- Born: Raphael Jeffrey Carlisle Graybill February 20, 1989 (age 37) Great Falls, Montana, U.S.
- Education: Columbia University (BA) Magdalen College, Oxford (MPhil) Yale University (JD)
- Political party: Democratic
- Spouse: Marisa Franklin ​(m. 2017)​
- Children: 3

= Raph Graybill =

American lawyer and politician

Raphael Jeffrey Carlisle "Raph" Graybill (born February 20, 1989) is an American attorney who served as chief legal counsel to Steve Bullock, the governor of Montana, from 2017 to 2021. Graybill was a candidate for attorney general of Montana in the 2020 general election, losing to Republican nominee Austin Knudsen. As running mate to Ryan Busse, Graybill ran unsuccessfully for lieutenant governor in Montana's 2024 gubernatorial election.

== Early life and education ==
Graybill is a fifth-generation native of Montana. He was born and raised in Great Falls and graduated from Great Falls High School. In 2010, Graybill earned a Bachelor of Arts degree in political science from Columbia University.
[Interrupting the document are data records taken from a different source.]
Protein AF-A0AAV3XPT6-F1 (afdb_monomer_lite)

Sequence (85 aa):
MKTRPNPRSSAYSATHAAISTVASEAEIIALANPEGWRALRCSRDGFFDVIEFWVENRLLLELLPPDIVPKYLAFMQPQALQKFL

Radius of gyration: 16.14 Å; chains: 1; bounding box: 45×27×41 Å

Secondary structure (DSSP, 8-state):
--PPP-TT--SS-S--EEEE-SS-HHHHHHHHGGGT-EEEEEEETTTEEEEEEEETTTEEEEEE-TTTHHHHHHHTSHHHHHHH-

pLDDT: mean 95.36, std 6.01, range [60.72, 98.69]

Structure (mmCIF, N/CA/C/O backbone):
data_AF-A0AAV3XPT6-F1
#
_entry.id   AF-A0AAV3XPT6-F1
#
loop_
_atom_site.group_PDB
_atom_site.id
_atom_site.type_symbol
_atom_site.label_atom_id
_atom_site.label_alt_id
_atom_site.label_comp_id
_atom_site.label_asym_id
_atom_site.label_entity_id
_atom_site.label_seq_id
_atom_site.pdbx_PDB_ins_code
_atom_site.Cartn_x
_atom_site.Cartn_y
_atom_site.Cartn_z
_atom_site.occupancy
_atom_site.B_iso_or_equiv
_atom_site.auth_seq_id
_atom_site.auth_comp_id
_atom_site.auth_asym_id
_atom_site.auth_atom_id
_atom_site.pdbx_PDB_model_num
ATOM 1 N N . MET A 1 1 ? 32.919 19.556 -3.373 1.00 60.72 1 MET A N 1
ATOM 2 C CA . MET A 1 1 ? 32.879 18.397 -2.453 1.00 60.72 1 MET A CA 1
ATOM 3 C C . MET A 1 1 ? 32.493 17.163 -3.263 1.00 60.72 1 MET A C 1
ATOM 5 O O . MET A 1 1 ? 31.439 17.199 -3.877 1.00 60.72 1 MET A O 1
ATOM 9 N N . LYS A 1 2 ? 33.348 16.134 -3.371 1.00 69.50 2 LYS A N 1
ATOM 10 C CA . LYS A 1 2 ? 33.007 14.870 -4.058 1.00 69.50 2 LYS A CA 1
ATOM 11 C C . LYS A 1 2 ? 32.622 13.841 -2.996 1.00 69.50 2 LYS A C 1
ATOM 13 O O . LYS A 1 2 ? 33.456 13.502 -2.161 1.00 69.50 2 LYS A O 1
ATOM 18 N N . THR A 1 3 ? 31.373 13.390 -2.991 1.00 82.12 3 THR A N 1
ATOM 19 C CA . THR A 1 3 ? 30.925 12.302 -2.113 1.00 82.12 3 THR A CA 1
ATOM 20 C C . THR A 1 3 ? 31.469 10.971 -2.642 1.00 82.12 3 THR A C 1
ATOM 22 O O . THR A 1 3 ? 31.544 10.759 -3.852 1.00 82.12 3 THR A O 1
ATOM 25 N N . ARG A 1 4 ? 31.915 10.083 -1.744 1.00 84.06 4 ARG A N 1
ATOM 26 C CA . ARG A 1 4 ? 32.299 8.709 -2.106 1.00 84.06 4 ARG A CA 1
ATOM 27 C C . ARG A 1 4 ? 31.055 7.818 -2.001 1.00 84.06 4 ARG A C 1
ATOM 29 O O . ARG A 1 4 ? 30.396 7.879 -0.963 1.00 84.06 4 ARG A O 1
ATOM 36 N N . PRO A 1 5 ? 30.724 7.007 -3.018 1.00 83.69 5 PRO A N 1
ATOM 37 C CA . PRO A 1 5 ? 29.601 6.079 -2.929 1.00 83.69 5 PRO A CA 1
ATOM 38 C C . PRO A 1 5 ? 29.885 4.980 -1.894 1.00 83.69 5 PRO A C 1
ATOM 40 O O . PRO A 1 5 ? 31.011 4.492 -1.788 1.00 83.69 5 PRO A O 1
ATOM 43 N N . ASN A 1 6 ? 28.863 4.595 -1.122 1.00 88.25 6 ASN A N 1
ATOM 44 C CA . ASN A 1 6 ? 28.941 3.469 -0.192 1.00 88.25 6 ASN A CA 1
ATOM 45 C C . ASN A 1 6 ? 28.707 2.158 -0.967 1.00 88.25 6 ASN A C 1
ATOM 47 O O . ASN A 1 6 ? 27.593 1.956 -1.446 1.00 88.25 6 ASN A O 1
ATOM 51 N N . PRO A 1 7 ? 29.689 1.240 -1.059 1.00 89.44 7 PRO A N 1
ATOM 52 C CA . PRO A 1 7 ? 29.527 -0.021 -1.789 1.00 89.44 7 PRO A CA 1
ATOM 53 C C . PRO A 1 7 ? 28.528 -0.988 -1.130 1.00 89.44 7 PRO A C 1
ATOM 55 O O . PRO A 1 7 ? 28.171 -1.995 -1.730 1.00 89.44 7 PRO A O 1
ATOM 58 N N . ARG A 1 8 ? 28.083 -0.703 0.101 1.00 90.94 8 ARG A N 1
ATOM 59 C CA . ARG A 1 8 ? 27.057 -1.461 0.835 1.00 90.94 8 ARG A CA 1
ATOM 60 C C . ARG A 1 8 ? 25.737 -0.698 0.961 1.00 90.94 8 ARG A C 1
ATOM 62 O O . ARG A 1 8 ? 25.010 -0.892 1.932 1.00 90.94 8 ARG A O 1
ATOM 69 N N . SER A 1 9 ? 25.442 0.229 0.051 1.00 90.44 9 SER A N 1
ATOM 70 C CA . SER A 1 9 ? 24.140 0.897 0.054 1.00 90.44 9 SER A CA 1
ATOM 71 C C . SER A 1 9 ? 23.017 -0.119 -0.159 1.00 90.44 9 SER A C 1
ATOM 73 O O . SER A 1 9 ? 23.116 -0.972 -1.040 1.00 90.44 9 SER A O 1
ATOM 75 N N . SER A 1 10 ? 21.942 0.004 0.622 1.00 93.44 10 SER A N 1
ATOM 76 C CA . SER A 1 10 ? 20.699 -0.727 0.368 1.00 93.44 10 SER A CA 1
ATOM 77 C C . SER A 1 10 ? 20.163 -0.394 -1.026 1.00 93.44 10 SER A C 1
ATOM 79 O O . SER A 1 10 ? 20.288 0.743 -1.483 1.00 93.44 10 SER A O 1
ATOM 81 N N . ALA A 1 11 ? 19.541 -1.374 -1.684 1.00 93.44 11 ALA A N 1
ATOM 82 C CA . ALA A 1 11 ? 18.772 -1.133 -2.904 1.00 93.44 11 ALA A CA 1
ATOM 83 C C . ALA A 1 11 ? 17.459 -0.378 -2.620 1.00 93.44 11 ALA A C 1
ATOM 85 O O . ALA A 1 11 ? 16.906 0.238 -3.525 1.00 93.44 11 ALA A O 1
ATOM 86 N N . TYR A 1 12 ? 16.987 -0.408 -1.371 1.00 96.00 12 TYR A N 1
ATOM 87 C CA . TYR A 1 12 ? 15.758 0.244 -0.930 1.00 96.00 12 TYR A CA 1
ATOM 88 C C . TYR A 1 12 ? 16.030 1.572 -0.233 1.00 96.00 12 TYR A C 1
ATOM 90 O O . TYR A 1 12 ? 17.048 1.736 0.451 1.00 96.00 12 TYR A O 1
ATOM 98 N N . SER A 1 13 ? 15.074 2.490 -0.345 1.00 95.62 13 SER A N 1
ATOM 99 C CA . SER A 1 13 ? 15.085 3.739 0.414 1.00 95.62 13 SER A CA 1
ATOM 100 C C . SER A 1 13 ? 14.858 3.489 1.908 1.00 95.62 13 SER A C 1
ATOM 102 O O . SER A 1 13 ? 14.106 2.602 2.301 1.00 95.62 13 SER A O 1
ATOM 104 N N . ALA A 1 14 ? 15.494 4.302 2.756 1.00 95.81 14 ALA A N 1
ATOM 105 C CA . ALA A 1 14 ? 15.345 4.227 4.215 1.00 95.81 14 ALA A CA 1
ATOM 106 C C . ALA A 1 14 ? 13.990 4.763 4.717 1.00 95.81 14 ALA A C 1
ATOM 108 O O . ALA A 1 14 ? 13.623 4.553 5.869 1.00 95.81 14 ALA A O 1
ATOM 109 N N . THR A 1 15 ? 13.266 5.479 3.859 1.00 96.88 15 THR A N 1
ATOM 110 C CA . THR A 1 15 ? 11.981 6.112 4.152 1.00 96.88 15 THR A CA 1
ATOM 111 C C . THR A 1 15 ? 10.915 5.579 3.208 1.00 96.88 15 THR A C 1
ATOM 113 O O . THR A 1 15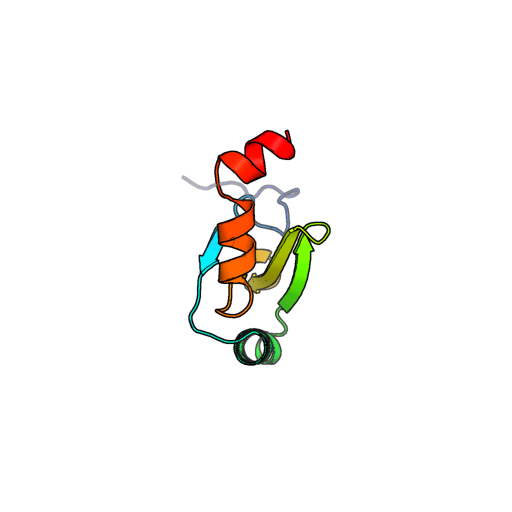 ? 11.192 5.346 2.031 1.00 96.88 15 THR A O 1
ATOM 116 N N . HIS A 1 16 ? 9.695 5.463 3.715 1.00 97.81 16 HIS A N 1
ATOM 117 C CA . HIS A 1 16 ? 8.487 5.188 2.942 1.00 97.81 16 HIS A CA 1
ATOM 118 C C . HIS A 1 16 ? 7.381 6.149 3.391 1.00 97.81 16 HIS A C 1
ATOM 120 O O . HIS A 1 16 ? 7.535 6.852 4.394 1.00 97.81 16 HIS A O 1
ATOM 126 N N . ALA A 1 17 ? 6.285 6.196 2.640 1.00 98.19 17 ALA A N 1
ATOM 127 C CA . ALA A 1 17 ? 5.129 7.015 2.977 1.00 98.19 17 ALA A CA 1
ATOM 128 C C . ALA A 1 17 ? 3.834 6.225 2.795 1.00 98.19 17 ALA A C 1
ATOM 130 O O . ALA A 1 17 ? 3.676 5.517 1.801 1.00 98.19 17 ALA A O 1
ATOM 131 N N . ALA A 1 18 ? 2.909 6.406 3.735 1.00 98.00 18 ALA A N 1
ATOM 132 C CA . ALA A 1 18 ? 1.531 5.957 3.622 1.00 98.00 18 ALA A CA 1
ATOM 133 C C . ALA A 1 18 ? 0.662 7.121 3.132 1.00 98.00 18 ALA A C 1
ATOM 135 O O . ALA A 1 18 ? 0.664 8.195 3.738 1.00 98.00 18 ALA A O 1
ATOM 136 N N . ILE A 1 19 ? -0.035 6.940 2.009 1.00 97.88 19 ILE A N 1
ATOM 137 C CA . ILE A 1 19 ? -0.747 8.016 1.308 1.00 97.88 19 ILE A CA 1
ATOM 138 C C . ILE A 1 19 ? -2.134 7.526 0.889 1.00 97.88 19 ILE A C 1
ATOM 140 O O . ILE A 1 19 ? -2.263 6.508 0.209 1.00 97.88 19 ILE A O 1
ATOM 144 N N . SER A 1 20 ? -3.184 8.263 1.256 1.00 97.94 20 SER A N 1
ATOM 145 C CA . SER A 1 20 ? -4.522 8.013 0.719 1.00 97.94 20 SER A CA 1
ATOM 146 C C . SER A 1 20 ? -4.636 8.497 -0.723 1.00 97.94 20 SER A C 1
ATOM 148 O O . SER A 1 20 ? -4.077 9.523 -1.109 1.00 97.94 20 SER A O 1
ATOM 150 N N . THR A 1 21 ? -5.380 7.754 -1.534 1.00 98.00 21 THR A N 1
ATOM 151 C CA . THR A 1 21 ? -5.600 8.082 -2.943 1.00 98.00 21 THR A CA 1
ATOM 152 C C . THR A 1 21 ? -7.050 7.833 -3.333 1.00 98.00 21 THR A C 1
ATOM 154 O O . THR A 1 21 ? -7.757 7.058 -2.692 1.00 98.00 21 THR A O 1
ATOM 157 N N . VAL A 1 22 ? -7.500 8.514 -4.387 1.00 98.06 22 VAL A N 1
ATOM 158 C CA . VAL A 1 22 ? -8.810 8.273 -5.009 1.00 98.06 22 VAL A CA 1
ATOM 159 C C . VAL A 1 22 ? -8.775 7.111 -6.003 1.00 98.06 22 VAL A C 1
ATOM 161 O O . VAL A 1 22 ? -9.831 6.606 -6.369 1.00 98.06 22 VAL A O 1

He then studied as a Rhodes Scholar at Magdalen College, Oxford, where he earned a Master of Philosophy (MPhil) degree in political theory in 2012. Graybill received a Juris Doctor from Yale Law School in 2015.

Graybill served as an auxiliary police officer with the New York City Police Department for four years while studying at Columbia University.

== Career ==
In 2008, Graybill was elected as a Democratic National Committee delegate and had the distinction of being the youngest DNC delegate elected to the Montana Delegation.

After graduating from Yale Law School in 2015, Graybill served as the law clerk to Chief Judge Sidney R. Thomas of the U.S. Court of Appeals for the 9th Circuit in Billings, Montana. He then worked in private practice for the firm Susman Godfrey LLP, representing small businesses harmed by unfair business practices.

=== Chief legal counsel to the governor ===
In 2017, Montana Governor Steve Bullock appointed Graybill as chief legal counsel. As the lead attorney in the Montana Executive Branch, he represented the legal interests of the administration and its constituents. In this role, Graybill represented cases in the Supreme Court of Montana and United States Supreme Court and set precedents in easements and public land access, veto powers, and election laws including mail in ballots and dark money disclosure requirements.

Notable cases:

- Lamm v. Bullock (U.S. Supreme Court / U.S. District Court)
- Espinoza v. Montana Department of Revenue (U.S. Supreme Court)
- Janus v. AFSCME (U.S. Supreme Court)
- Bullock v. Internal Revenue Service (U.S. District Court)
- Bullock v. Fox (Montana Supreme Court)
- Montana Smoke Free Association v. Bullock (Montana District Court)
- Bullock v. Stapleton (Montana District Court)

==== COVID-19 response ====
As chief legal counsel, Graybill helped design Montana’s response to the COVID-19 pandemic in Montana. Graybill participated in drafting the governor’s executive orders, including No. 2-2020, that shaped new rules in the state designed to limit the spread of the virus. He also coordinated investigations and enforcement through the Montana Department of Health and Human Services.

Graybill was also charged with defending Montana's mail-in ballots for the November 3, 2020 election as part of the state's COVID-19 measures to protect voter and election worker safety during the pandemic. President Donald Trump's campaign brought a lawsuit against Montana Governor Bullock's mail-in ballot directive. Governor Bullock's directive allowed Montana counties to conduct elections using mail-in ballots if counties determined that in-person polling stations posed a significant public health risk. Graybill won the case for Montana in the U.S. District Court, and, when the Trump Campaign attempted to contest the decision in a petition to the U.S. Supreme Court, the Supreme court sided with Graybill and the State of Montana, which allowed counties to proceed with their plans to send out mail-in ballots.

=== 2020 Montana attorney general campaign ===
On May 8, 2019, Graybill announced his candidacy for Montana attorney general. Graybill won the June 2, 2020 Democratic primary, defeating state representative Kimberly Dudik. On November 3, 2020, Graybill lost the general election to Republican Austin Knudsen by 17 points.

=== 2024 Montana lieutenant governor campaign ===
On February 19, 2024 Democratic candidate for Montana governor Ryan Busse announced that Graybill would be his running mate for the upcoming gubernatorial election in 2024. The Busse-Graybill ticket went on to lose to incumbent Republican Governor Greg Gianforte by over 20 points.

== Personal life ==
In December 2017, Graybill married Marisa Meredith Franklin, the mathematics instructional coordinator at the Montana Office of Public Instruction. They have one daughter, Genevieve.